■ **What to work on**: From the entries below, return exactly the lines beginning at the one that contains "ATOM 215 C CA" and ending at the one that contains "ATOM 262 O O", both of them included, and only those lines.

■ **Input data**:
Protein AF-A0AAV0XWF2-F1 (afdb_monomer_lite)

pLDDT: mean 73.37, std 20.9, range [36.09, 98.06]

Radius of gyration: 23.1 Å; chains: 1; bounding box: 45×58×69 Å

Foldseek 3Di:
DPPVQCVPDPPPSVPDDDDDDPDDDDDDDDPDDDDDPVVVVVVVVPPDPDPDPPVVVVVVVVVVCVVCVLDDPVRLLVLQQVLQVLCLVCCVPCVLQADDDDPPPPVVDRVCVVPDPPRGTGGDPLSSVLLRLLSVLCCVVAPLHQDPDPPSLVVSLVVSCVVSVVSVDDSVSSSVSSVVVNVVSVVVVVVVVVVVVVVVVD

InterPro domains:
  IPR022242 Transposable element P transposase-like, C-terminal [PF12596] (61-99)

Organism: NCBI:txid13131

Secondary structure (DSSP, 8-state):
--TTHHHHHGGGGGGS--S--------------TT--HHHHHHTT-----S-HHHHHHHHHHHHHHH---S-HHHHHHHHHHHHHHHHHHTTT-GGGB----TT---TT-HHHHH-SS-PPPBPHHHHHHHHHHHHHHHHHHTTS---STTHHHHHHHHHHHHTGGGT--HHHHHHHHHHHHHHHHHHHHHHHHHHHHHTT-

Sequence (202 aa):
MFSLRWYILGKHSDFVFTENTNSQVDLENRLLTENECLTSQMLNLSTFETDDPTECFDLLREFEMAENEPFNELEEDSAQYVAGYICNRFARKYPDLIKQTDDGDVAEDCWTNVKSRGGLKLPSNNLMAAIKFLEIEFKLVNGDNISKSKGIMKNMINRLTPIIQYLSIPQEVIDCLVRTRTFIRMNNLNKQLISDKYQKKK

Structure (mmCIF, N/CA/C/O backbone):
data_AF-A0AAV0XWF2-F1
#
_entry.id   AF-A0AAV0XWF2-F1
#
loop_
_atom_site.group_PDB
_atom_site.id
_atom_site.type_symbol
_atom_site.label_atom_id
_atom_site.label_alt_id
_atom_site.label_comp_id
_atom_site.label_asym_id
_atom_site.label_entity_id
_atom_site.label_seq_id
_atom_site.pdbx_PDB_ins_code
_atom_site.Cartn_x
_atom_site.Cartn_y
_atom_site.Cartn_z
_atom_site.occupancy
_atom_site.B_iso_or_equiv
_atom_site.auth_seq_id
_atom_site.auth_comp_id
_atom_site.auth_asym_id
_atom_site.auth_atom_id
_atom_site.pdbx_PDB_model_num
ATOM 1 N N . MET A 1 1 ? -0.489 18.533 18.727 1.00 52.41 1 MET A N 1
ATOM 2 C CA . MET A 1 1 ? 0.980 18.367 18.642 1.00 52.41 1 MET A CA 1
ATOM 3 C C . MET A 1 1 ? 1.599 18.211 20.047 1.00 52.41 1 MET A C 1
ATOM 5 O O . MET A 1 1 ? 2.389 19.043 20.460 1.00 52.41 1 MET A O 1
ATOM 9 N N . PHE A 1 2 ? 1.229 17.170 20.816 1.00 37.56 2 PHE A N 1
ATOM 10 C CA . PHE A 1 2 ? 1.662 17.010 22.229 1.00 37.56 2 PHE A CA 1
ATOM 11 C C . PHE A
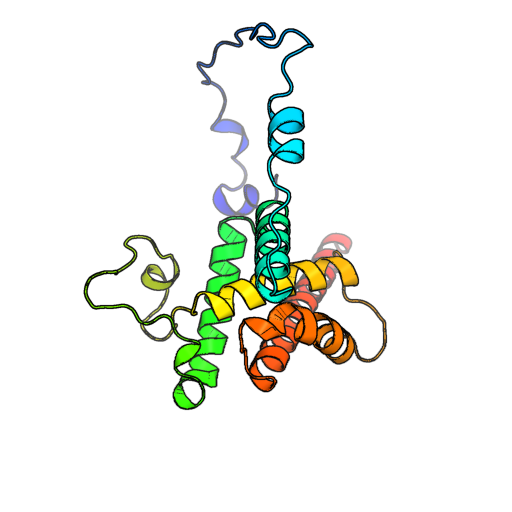 1 2 ? 2.046 15.575 22.643 1.00 37.56 2 PHE A C 1
ATOM 13 O O . PHE A 1 2 ? 2.571 15.375 23.733 1.00 37.56 2 PHE A O 1
ATOM 20 N N . SER A 1 3 ? 1.839 14.566 21.793 1.00 48.34 3 SER A N 1
ATOM 21 C CA . SER A 1 3 ? 2.024 13.157 22.172 1.00 48.34 3 SER A CA 1
ATOM 22 C C . SER A 1 3 ? 3.481 12.682 22.138 1.00 48.34 3 SER A C 1
ATOM 24 O O . SER A 1 3 ? 3.849 11.836 22.946 1.00 48.34 3 SER A O 1
ATOM 26 N N . LEU A 1 4 ? 4.332 13.240 21.266 1.00 51.38 4 LEU A N 1
ATOM 27 C CA . LEU A 1 4 ? 5.756 12.869 21.216 1.00 51.38 4 LEU A CA 1
ATOM 28 C C . LEU A 1 4 ? 6.623 13.612 22.249 1.00 51.38 4 LEU A C 1
ATOM 30 O O . LEU A 1 4 ? 7.622 13.064 22.708 1.00 51.38 4 LEU A O 1
ATOM 34 N N . ARG A 1 5 ? 6.232 14.830 22.660 1.00 42.03 5 ARG A N 1
ATOM 35 C CA . ARG A 1 5 ? 7.021 15.679 23.581 1.00 42.03 5 ARG A CA 1
ATOM 36 C C . ARG A 1 5 ? 7.185 15.067 24.981 1.00 42.03 5 ARG A C 1
ATOM 38 O O . ARG A 1 5 ? 8.212 15.277 25.616 1.00 42.03 5 ARG A O 1
ATOM 45 N N . TRP A 1 6 ? 6.227 14.250 25.423 1.00 43.75 6 TRP A N 1
ATOM 46 C CA . TRP A 1 6 ? 6.288 13.535 26.706 1.00 43.75 6 TRP A CA 1
ATOM 47 C C . TRP A 1 6 ? 7.317 12.400 26.730 1.00 43.75 6 TRP A C 1
ATOM 49 O O . TRP A 1 6 ? 7.845 12.071 27.790 1.00 43.75 6 TRP A O 1
ATOM 59 N N . TYR A 1 7 ? 7.594 11.793 25.574 1.00 48.31 7 TYR A N 1
ATOM 60 C CA . TYR A 1 7 ? 8.431 10.597 25.506 1.00 48.31 7 TYR A CA 1
ATOM 61 C C . TYR A 1 7 ? 9.929 10.923 25.590 1.00 48.31 7 TYR A C 1
ATOM 63 O O . TYR A 1 7 ? 10.714 10.072 25.994 1.00 48.31 7 TYR A O 1
ATOM 71 N N . ILE A 1 8 ? 10.321 12.150 25.225 1.00 54.16 8 ILE A N 1
ATOM 72 C CA . ILE A 1 8 ? 11.732 12.524 25.056 1.00 54.16 8 ILE A CA 1
ATOM 73 C C . ILE A 1 8 ? 12.295 13.310 26.258 1.00 54.16 8 ILE A C 1
ATOM 75 O O . ILE A 1 8 ? 13.470 13.148 26.561 1.00 54.16 8 ILE A O 1
ATOM 79 N N . LEU A 1 9 ? 11.503 14.125 26.976 1.00 54.94 9 LEU A N 1
ATOM 80 C CA . LEU A 1 9 ? 12.057 15.120 27.926 1.00 54.94 9 LEU A CA 1
ATOM 81 C C . LEU A 1 9 ? 11.618 15.002 29.400 1.00 54.94 9 LEU A C 1
ATOM 83 O O . LEU A 1 9 ? 12.156 15.710 30.249 1.00 54.94 9 LEU A O 1
ATOM 87 N N . GLY A 1 10 ? 10.684 14.113 29.753 1.00 55.22 10 GLY A N 1
ATOM 88 C CA . GLY A 1 10 ? 10.199 14.003 31.139 1.00 55.22 10 GLY A CA 1
ATOM 89 C C . GLY A 1 10 ? 9.578 15.303 31.699 1.00 55.22 10 GLY A C 1
ATOM 90 O O . GLY A 1 10 ? 9.295 16.243 30.961 1.00 55.22 10 GLY A O 1
ATOM 91 N N . LYS A 1 11 ? 9.333 15.360 33.021 1.00 48.12 11 LYS A N 1
ATOM 92 C CA . LYS A 1 11 ? 8.515 16.379 33.734 1.00 48.12 11 LYS A CA 1
ATOM 93 C C . LYS A 1 11 ? 9.027 17.840 33.717 1.00 48.12 11 LYS A C 1
ATOM 95 O O . LYS A 1 11 ? 8.490 18.663 34.452 1.00 48.12 11 LYS A O 1
ATOM 100 N N . HIS A 1 12 ? 10.029 18.180 32.908 1.00 48.22 12 HIS A N 1
ATOM 101 C CA . HIS A 1 12 ? 10.646 19.514 32.880 1.00 48.22 12 HIS A CA 1
ATOM 102 C C . HIS A 1 12 ? 10.627 20.183 31.491 1.00 48.22 12 HIS A C 1
ATOM 104 O O . HIS A 1 12 ? 11.421 21.084 31.232 1.00 48.22 12 HIS A O 1
ATOM 110 N N . SER A 1 13 ? 9.710 19.788 30.596 1.00 51.41 13 SER A N 1
ATOM 111 C CA . SER A 1 13 ? 9.604 20.360 29.239 1.00 51.41 13 SER A CA 1
ATOM 112 C C . SER A 1 13 ? 9.285 21.854 29.191 1.00 51.41 13 SER A C 1
ATOM 114 O O . SER A 1 13 ? 9.543 22.494 28.174 1.00 51.41 13 SER A O 1
ATOM 116 N N . ASP A 1 14 ? 8.730 22.407 30.267 1.00 47.56 14 ASP A N 1
ATOM 117 C CA . ASP A 1 14 ? 8.160 23.757 30.261 1.00 47.
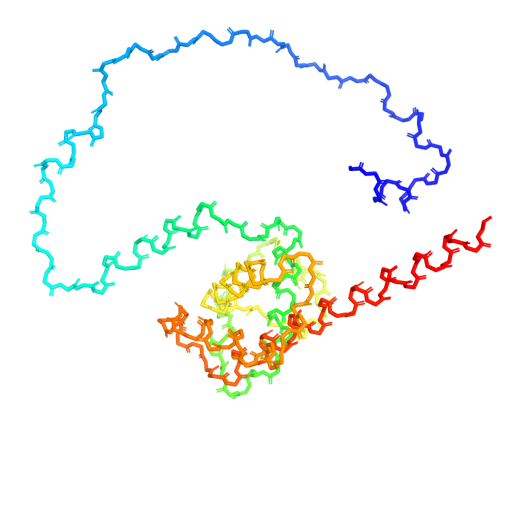56 14 ASP A CA 1
ATOM 118 C C . ASP A 1 14 ? 9.211 24.857 30.495 1.00 47.56 14 ASP A C 1
ATOM 120 O O . ASP A 1 14 ? 8.887 26.037 30.429 1.00 47.56 14 ASP A O 1
ATOM 124 N N . PHE A 1 15 ? 10.478 24.493 30.736 1.00 48.69 15 PHE A N 1
ATOM 125 C CA . PHE A 1 15 ? 11.550 25.445 31.056 1.00 48.69 15 PHE A CA 1
ATOM 126 C C . PHE A 1 15 ? 12.469 25.806 29.870 1.00 48.69 15 PHE A C 1
ATOM 128 O O . PHE A 1 15 ? 13.229 26.760 29.968 1.00 48.69 15 PHE A O 1
ATOM 135 N N . VAL A 1 16 ? 12.445 25.071 28.750 1.00 49.16 16 VAL A N 1
ATOM 136 C CA . VAL A 1 16 ? 13.552 25.140 27.763 1.00 49.16 16 VAL A CA 1
ATOM 137 C C . VAL A 1 16 ? 13.275 26.020 26.534 1.00 49.16 16 VAL A C 1
ATOM 139 O O . VAL A 1 16 ? 14.199 26.291 25.778 1.00 49.16 16 VAL A O 1
ATOM 142 N N . PHE A 1 17 ? 12.066 26.554 26.334 1.00 41.56 17 PHE A N 1
ATOM 143 C CA . PHE A 1 17 ? 11.808 27.436 25.181 1.00 41.56 17 PHE A CA 1
ATOM 144 C C . PHE A 1 17 ? 10.916 28.625 25.532 1.00 41.56 17 PHE A C 1
ATOM 146 O O . PHE A 1 17 ? 9.809 28.772 25.018 1.00 41.56 17 PHE A O 1
ATOM 153 N N . THR A 1 18 ? 11.423 29.496 26.396 1.00 50.41 18 THR A N 1
ATOM 154 C CA . THR A 1 18 ? 11.119 30.925 26.301 1.00 50.41 18 THR A CA 1
ATOM 155 C C . THR A 1 18 ? 12.265 31.610 25.561 1.00 50.41 18 THR A C 1
ATOM 157 O O . THR A 1 18 ? 13.421 31.408 25.914 1.00 50.41 18 THR A O 1
ATOM 160 N N . GLU A 1 19 ? 11.893 32.423 24.570 1.00 48.50 19 GLU A N 1
ATOM 161 C CA . GLU A 1 19 ? 12.713 33.437 23.885 1.00 48.50 19 GLU A CA 1
ATOM 162 C C . GLU A 1 19 ? 13.727 32.944 22.836 1.00 48.50 19 GLU A C 1
ATOM 164 O O . GLU A 1 19 ? 14.867 32.605 23.136 1.00 48.50 19 GLU A O 1
ATOM 169 N N . ASN A 1 20 ? 13.305 32.955 21.561 1.00 43.25 20 ASN A N 1
ATOM 170 C CA . ASN A 1 20 ? 13.874 33.840 20.525 1.00 43.25 20 ASN A CA 1
ATOM 171 C C . ASN A 1 20 ? 13.380 33.451 19.120 1.00 43.25 20 ASN A C 1
ATOM 173 O O . ASN A 1 20 ? 13.890 32.518 18.503 1.00 43.25 20 ASN A O 1
ATOM 177 N N . THR A 1 21 ? 12.437 34.219 18.572 1.00 40.06 21 THR A N 1
ATOM 178 C CA . THR A 1 21 ? 12.176 34.266 17.125 1.00 40.06 21 THR A CA 1
ATOM 179 C C . THR A 1 21 ? 12.342 35.705 16.647 1.00 40.06 21 THR A C 1
ATOM 181 O O . THR A 1 21 ? 11.493 36.548 16.924 1.00 40.06 21 THR A O 1
ATOM 184 N N . ASN A 1 22 ? 13.434 35.980 15.927 1.00 45.53 22 ASN A N 1
ATOM 185 C CA . ASN A 1 22 ? 13.671 37.241 15.216 1.00 45.53 22 ASN A CA 1
ATOM 186 C C . ASN A 1 22 ? 13.050 37.181 13.814 1.00 45.53 22 ASN A C 1
ATOM 188 O O . ASN A 1 22 ? 13.759 37.134 12.811 1.00 45.53 22 ASN A O 1
ATOM 192 N N . SER A 1 23 ? 11.723 37.159 13.729 1.00 48.00 23 SER A N 1
ATOM 193 C CA . SER A 1 23 ? 11.031 37.265 12.443 1.00 48.00 23 SER A CA 1
ATOM 194 C C . SER A 1 23 ? 9.997 38.374 12.539 1.00 48.00 23 SER A C 1
ATOM 196 O O . SER A 1 23 ? 8.970 38.241 13.200 1.00 48.00 23 SER A O 1
ATOM 198 N N . GLN A 1 24 ? 10.348 39.503 11.934 1.00 39.75 24 GLN A N 1
ATOM 199 C CA . GLN A 1 24 ? 9.510 40.680 11.790 1.00 39.75 24 GLN A CA 1
ATOM 200 C C . GLN A 1 24 ? 8.312 40.337 10.897 1.00 39.75 24 GLN A C 1
ATOM 202 O O . GLN A 1 24 ? 8.471 39.768 9.819 1.00 39.75 24 GLN A O 1
ATOM 207 N N . VAL A 1 25 ? 7.112 40.656 11.379 1.00 44.19 25 VAL A N 1
ATOM 208 C CA . VAL A 1 25 ? 5.871 40.600 10.605 1.00 44.19 25 VAL A CA 1
ATOM 209 C C . VAL A 1 25 ? 5.875 41.805 9.671 1.00 44.19 25 VAL A C 1
ATOM 211 O O . VAL A 1 25 ? 5.565 42.908 10.114 1.00 44.19 25 VAL A O 1
ATOM 214 N N . ASP A 1 26 ? 6.236 41.598 8.406 1.00 36.09 26 ASP A N 1
ATOM 215 C CA . ASP A 1 26 ? 6.026 42.599 7.361 1.00 36.09 26 ASP A CA 1
ATOM 216 C C . ASP A 1 26 ? 4.782 42.250 6.534 1.00 36.09 26 ASP A C 1
ATOM 218 O O . ASP A 1 26 ? 4.519 41.107 6.160 1.00 36.09 26 ASP A O 1
ATOM 222 N N . LEU A 1 27 ? 3.974 43.286 6.328 1.00 44.69 27 LEU A N 1
ATOM 223 C CA . LEU A 1 27 ? 2.686 43.288 5.657 1.00 44.69 27 LEU A CA 1
ATOM 224 C C . LEU A 1 27 ? 2.916 43.251 4.136 1.00 44.69 27 LEU A C 1
ATOM 226 O O . LEU A 1 27 ? 3.194 44.285 3.527 1.00 44.69 27 LEU A O 1
ATOM 230 N N . GLU A 1 28 ? 2.820 42.081 3.507 1.00 44.00 28 GLU A N 1
ATOM 231 C CA . GLU A 1 28 ? 2.928 41.991 2.048 1.00 44.00 28 GLU A CA 1
ATOM 232 C C . GLU A 1 28 ? 1.682 42.582 1.369 1.00 44.00 28 GLU A C 1
ATOM 234 O O . GLU A 1 28 ? 0.554 42.102 1.510 1.00 44.00 28 GLU A O 1
ATOM 239 N N . ASN A 1 29 ? 1.897 43.665 0.623 1.00 40.59 29 ASN A N 1
ATOM 240 C CA . ASN A 1 29 ? 0.897 44.281 -0.237 1.00 40.59 29 ASN A CA 1
ATOM 241 C C . ASN A 1 29 ? 0.568 43.355 -1.421 1.00 40.59 29 ASN A C 1
ATOM 243 O O . ASN A 1 29 ? 1.458 42.888 -2.128 1.00 40.59 29 ASN A O 1
ATOM 247 N N . ARG A 1 30 ? -0.734 43.139 -1.658 1.00 41.00 30 ARG A N 1
ATOM 248 C CA . ARG A 1 30 ? -1.288 42.394 -2.802 1.00 41.00 30 ARG A CA 1
ATOM 249 C C . ARG A 1 30 ? -0.748 42.937 -4.128 1.00 41.00 30 ARG A C 1
ATOM 251 O O . ARG A 1 30 ? -1.037 44.070 -4.499 1.00 41.00 30 ARG A O 1
ATOM 258 N N . LEU A 1 31 ? -0.031 42.086 -4.854 1.00 43.12 31 LEU A N 1
ATOM 259 C CA . LEU A 1 31 ? 0.651 42.394 -6.114 1.00 43.12 31 LEU A CA 1
ATOM 260 C C . LEU A 1 31 ? -0.075 41.789 -7.331 1.00 43.12 31 LEU A C 1
ATOM 262 O O . LEU A 1 31 ? 0.564 41.341 -8.273 1.00 43.12 31 LEU A O 1
ATOM 266 N N . LEU A 1 32 ? -1.413 41.734 -7.311 1.00 40.12 32 LEU A N 1
ATOM 267 C CA . LEU A 1 32 ? -2.220 41.266 -8.445 1.00 40.12 32 LEU A CA 1
ATOM 268 C C . LEU A 1 32 ? -3.424 42.190 -8.657 1.00 40.12 32 LEU A C 1
ATOM 270 O O . LEU A 1 32 ? -4.366 42.204 -7.864 1.00 40.12 32 LEU A O 1
ATOM 274 N N . THR A 1 33 ? -3.372 42.967 -9.736 1.00 45.38 33 THR A N 1
ATOM 275 C CA . THR A 1 33 ? -4.508 43.695 -10.314 1.00 45.38 33 THR A CA 1
ATOM 276 C C . THR A 1 33 ? -5.374 42.717 -11.118 1.00 45.38 33 THR A C 1
ATOM 278 O O . THR A 1 33 ? -4.855 41.849 -11.813 1.00 45.38 33 THR A O 1
ATOM 281 N N . GLU A 1 34 ? -6.695 42.853 -11.022 1.00 49.62 34 GLU A N 1
ATOM 282 C CA . GLU A 1 34 ? -7.719 41.840 -11.348 1.00 49.62 34 GLU A CA 1
ATOM 283 C C . GLU A 1 34 ? -7.874 41.382 -12.821 1.00 49.62 34 GLU A C 1
ATOM 285 O O . GLU A 1 34 ? -8.916 40.823 -13.136 1.00 49.62 34 GLU A O 1
ATOM 290 N N . ASN A 1 35 ? -6.921 41.554 -13.749 1.00 52.62 35 ASN A N 1
ATOM 291 C CA . ASN A 1 35 ? -7.235 41.362 -15.183 1.00 52.62 35 ASN A CA 1
ATOM 292 C C . ASN A 1 35 ? -6.208 40.668 -16.098 1.00 52.62 35 ASN A C 1
ATOM 294 O O . ASN A 1 35 ? -6.305 40.817 -17.313 1.00 52.62 35 ASN A O 1
ATOM 298 N N . GLU A 1 36 ? -5.299 39.828 -15.603 1.00 47.50 36 GLU A N 1
ATOM 299 C CA . GLU A 1 36 ? -4.411 39.058 -16.500 1.00 47.50 36 GLU A CA 1
ATOM 300 C C . GLU A 1 36 ? -4.414 37.555 -16.188 1.00 47.50 36 GLU A C 1
ATOM 302 O O . GLU A 1 36 ? -3.466 36.989 -15.651 1.00 47.50 36 GLU A O 1
ATOM 307 N N . CYS A 1 37 ? -5.505 36.872 -16.552 1.00 45.03 37 CYS A N 1
ATOM 308 C CA . CYS A 1 37 ? -5.549 35.408 -16.583 1.00 45.03 37 CYS A CA 1
ATOM 309 C C . CYS A 1 37 ? -4.976 34.894 -17.916 1.00 45.03 37 CYS A C 1
ATOM 311 O O . CYS A 1 37 ? -5.716 34.572 -18.853 1.00 45.03 37 CYS A O 1
ATOM 313 N N . LEU A 1 38 ? -3.642 34.802 -17.981 1.00 46.12 38 LEU A N 1
ATOM 314 C CA . LEU A 1 38 ? -2.884 34.140 -19.059 1.00 46.12 38 LEU A CA 1
ATOM 315 C C . LEU A 1 38 ? -3.366 32.698 -19.315 1.00 46.12 38 LEU A C 1
ATOM 317 O O . LEU A 1 38 ? -3.300 32.196 -20.437 1.00 46.12 38 LEU A O 1
ATOM 321 N N . THR A 1 39 ? -3.928 32.055 -18.291 1.00 54.06 39 THR A N 1
ATOM 322 C CA . THR A 1 39 ? -4.450 30.687 -18.334 1.00 54.06 39 THR A CA 1
ATOM 323 C C . THR A 1 39 ? -5.619 30.526 -19.310 1.00 54.06 39 THR A C 1
ATOM 325 O O . THR A 1 39 ? -5.737 29.483 -19.948 1.00 54.06 39 THR A O 1
ATOM 328 N N . SER A 1 40 ? -6.457 31.557 -19.497 1.00 44.81 40 SER A N 1
ATOM 329 C CA . SER A 1 40 ? -7.588 31.465 -20.438 1.00 44.81 40 SER A CA 1
ATOM 330 C C . SER A 1 40 ? -7.167 31.569 -21.909 1.00 44.81 40 SER A C 1
ATOM 332 O O . SER A 1 40 ? -7.821 30.987 -22.771 1.00 44.81 40 SER A O 1
ATOM 334 N N . GLN A 1 41 ? -6.057 32.257 -22.208 1.00 48.84 41 GLN A N 1
ATOM 335 C CA . GLN A 1 41 ? -5.552 32.380 -23.580 1.00 48.84 41 GLN A CA 1
ATOM 336 C C . GLN A 1 41 ? -4.835 31.110 -24.050 1.00 48.84 41 GLN A C 1
ATOM 338 O O . GLN A 1 41 ? -4.954 30.757 -25.221 1.00 48.84 41 GLN A O 1
ATOM 343 N N . MET A 1 42 ? -4.163 30.385 -23.150 1.00 51.75 42 MET A N 1
ATOM 344 C CA . MET A 1 42 ? -3.501 29.120 -23.500 1.00 51.75 42 MET A CA 1
ATOM 345 C C . MET A 1 42 ? -4.497 27.998 -23.825 1.00 51.75 42 MET A C 1
ATOM 347 O O . MET A 1 42 ? -4.247 27.217 -24.738 1.00 51.75 42 MET A O 1
ATOM 351 N N . LEU A 1 43 ? -5.660 27.964 -23.160 1.00 54.78 43 LEU A N 1
ATOM 352 C CA . LEU A 1 43 ? -6.696 26.949 -23.407 1.00 54.78 43 LEU A CA 1
ATOM 353 C C . LEU A 1 43 ? -7.336 27.042 -24.803 1.00 54.78 43 LEU A C 1
ATOM 355 O O . LEU A 1 43 ? -7.799 26.032 -25.324 1.00 54.78 43 LEU A O 1
ATOM 359 N N . ASN A 1 44 ? -7.339 28.222 -25.432 1.00 47.97 44 ASN A N 1
ATOM 360 C CA . ASN A 1 44 ? -7.906 28.407 -26.774 1.00 47.97 44 ASN A CA 1
ATOM 361 C C . ASN A 1 44 ? -6.928 28.078 -27.914 1.00 47.97 44 ASN A C 1
ATOM 363 O O . ASN A 1 44 ? -7.349 28.039 -29.069 1.00 47.97 44 ASN A O 1
ATOM 367 N N . LEU A 1 45 ? -5.641 27.856 -27.620 1.00 41.81 45 LEU A N 1
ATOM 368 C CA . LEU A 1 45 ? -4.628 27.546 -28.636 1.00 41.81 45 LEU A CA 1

■ **Exercise response**:
ATOM 215 C CA . ASP A 1 26 ? 6.026 42.599 7.361 1.00 36.09 26 ASP A CA 1
ATOM 216 C C . ASP A 1 26 ? 4.782 42.250 6.534 1.00 36.09 26 ASP A C 1
ATOM 218 O O . ASP A 1 26 ? 4.519 41.107 6.160 1.00 36.09 26 ASP A O 1
ATOM 222 N N . LEU A 1 27 ? 3.974 43.286 6.328 1.00 44.69 27 LEU A N 1
ATOM 223 C CA . LEU A 1 27 ? 2.686 43.288 5.657 1.00 44.69 27 LEU A CA 1
ATOM 224 C C . LEU A 1 27 ? 2.916 43.251 4.136 1.00 44.69 27 LEU A C 1
ATOM 226 O O . LEU A 1 27 ? 3.194 44.285 3.527 1.00 44.69 27 LEU A O 1
ATOM 230 N N . GLU A 1 28 ? 2.820 42.081 3.507 1.00 44.00 28 GLU A N 1
ATOM 231 C CA . GLU A 1 28 ? 2.928 41.991 2.048 1.00 44.00 28 GLU A CA 1
ATOM 232 C C . GLU A 1 28 ? 1.682 42.582 1.369 1.00 44.00 28 GLU A C 1
ATOM 234 O O . GLU A 1 28 ? 0.554 42.102 1.510 1.00 44.00 28 GLU A O 1
ATOM 239 N N . ASN A 1 29 ? 1.897 43.665 0.623 1.00 40.59 29 ASN A N 1
ATOM 240 C CA . ASN A 1 29 ? 0.897 44.281 -0.237 1.00 40.59 29 ASN A CA 1
ATOM 241 C C . ASN A 1 29 ? 0.568 43.355 -1.421 1.00 40.59 29 ASN A C 1
ATOM 243 O O . ASN A 1 29 ? 1.458 42.888 -2.128 1.00 40.59 29 ASN A O 1
ATOM 247 N N . ARG A 1 30 ? -0.734 43.139 -1.658 1.00 41.00 30 ARG A N 1
ATOM 248 C CA . ARG A 1 30 ? -1.288 42.394 -2.802 1.00 41.00 30 ARG A CA 1
ATOM 249 C C . ARG A 1 30 ? -0.748 42.937 -4.128 1.00 41.00 30 ARG A C 1
ATOM 251 O O . ARG A 1 30 ? -1.037 44.070 -4.499 1.00 41.00 30 ARG A O 1
ATOM 258 N N . LEU A 1 31 ? -0.031 42.086 -4.854 1.00 43.12 31 LEU A N 1
ATOM 259 C CA . LEU A 1 31 ? 0.651 42.394 -6.114 1.00 43.12 31 LEU A CA 1
ATOM 260 C C . LEU A 1 31 ? -0.075 41.789 -7.331 1.00 43.12 31 LEU A C 1
ATOM 262 O O . LEU A 1 31 ? 0.564 41.341 -8.273 1.00 43.12 31 LEU A O 1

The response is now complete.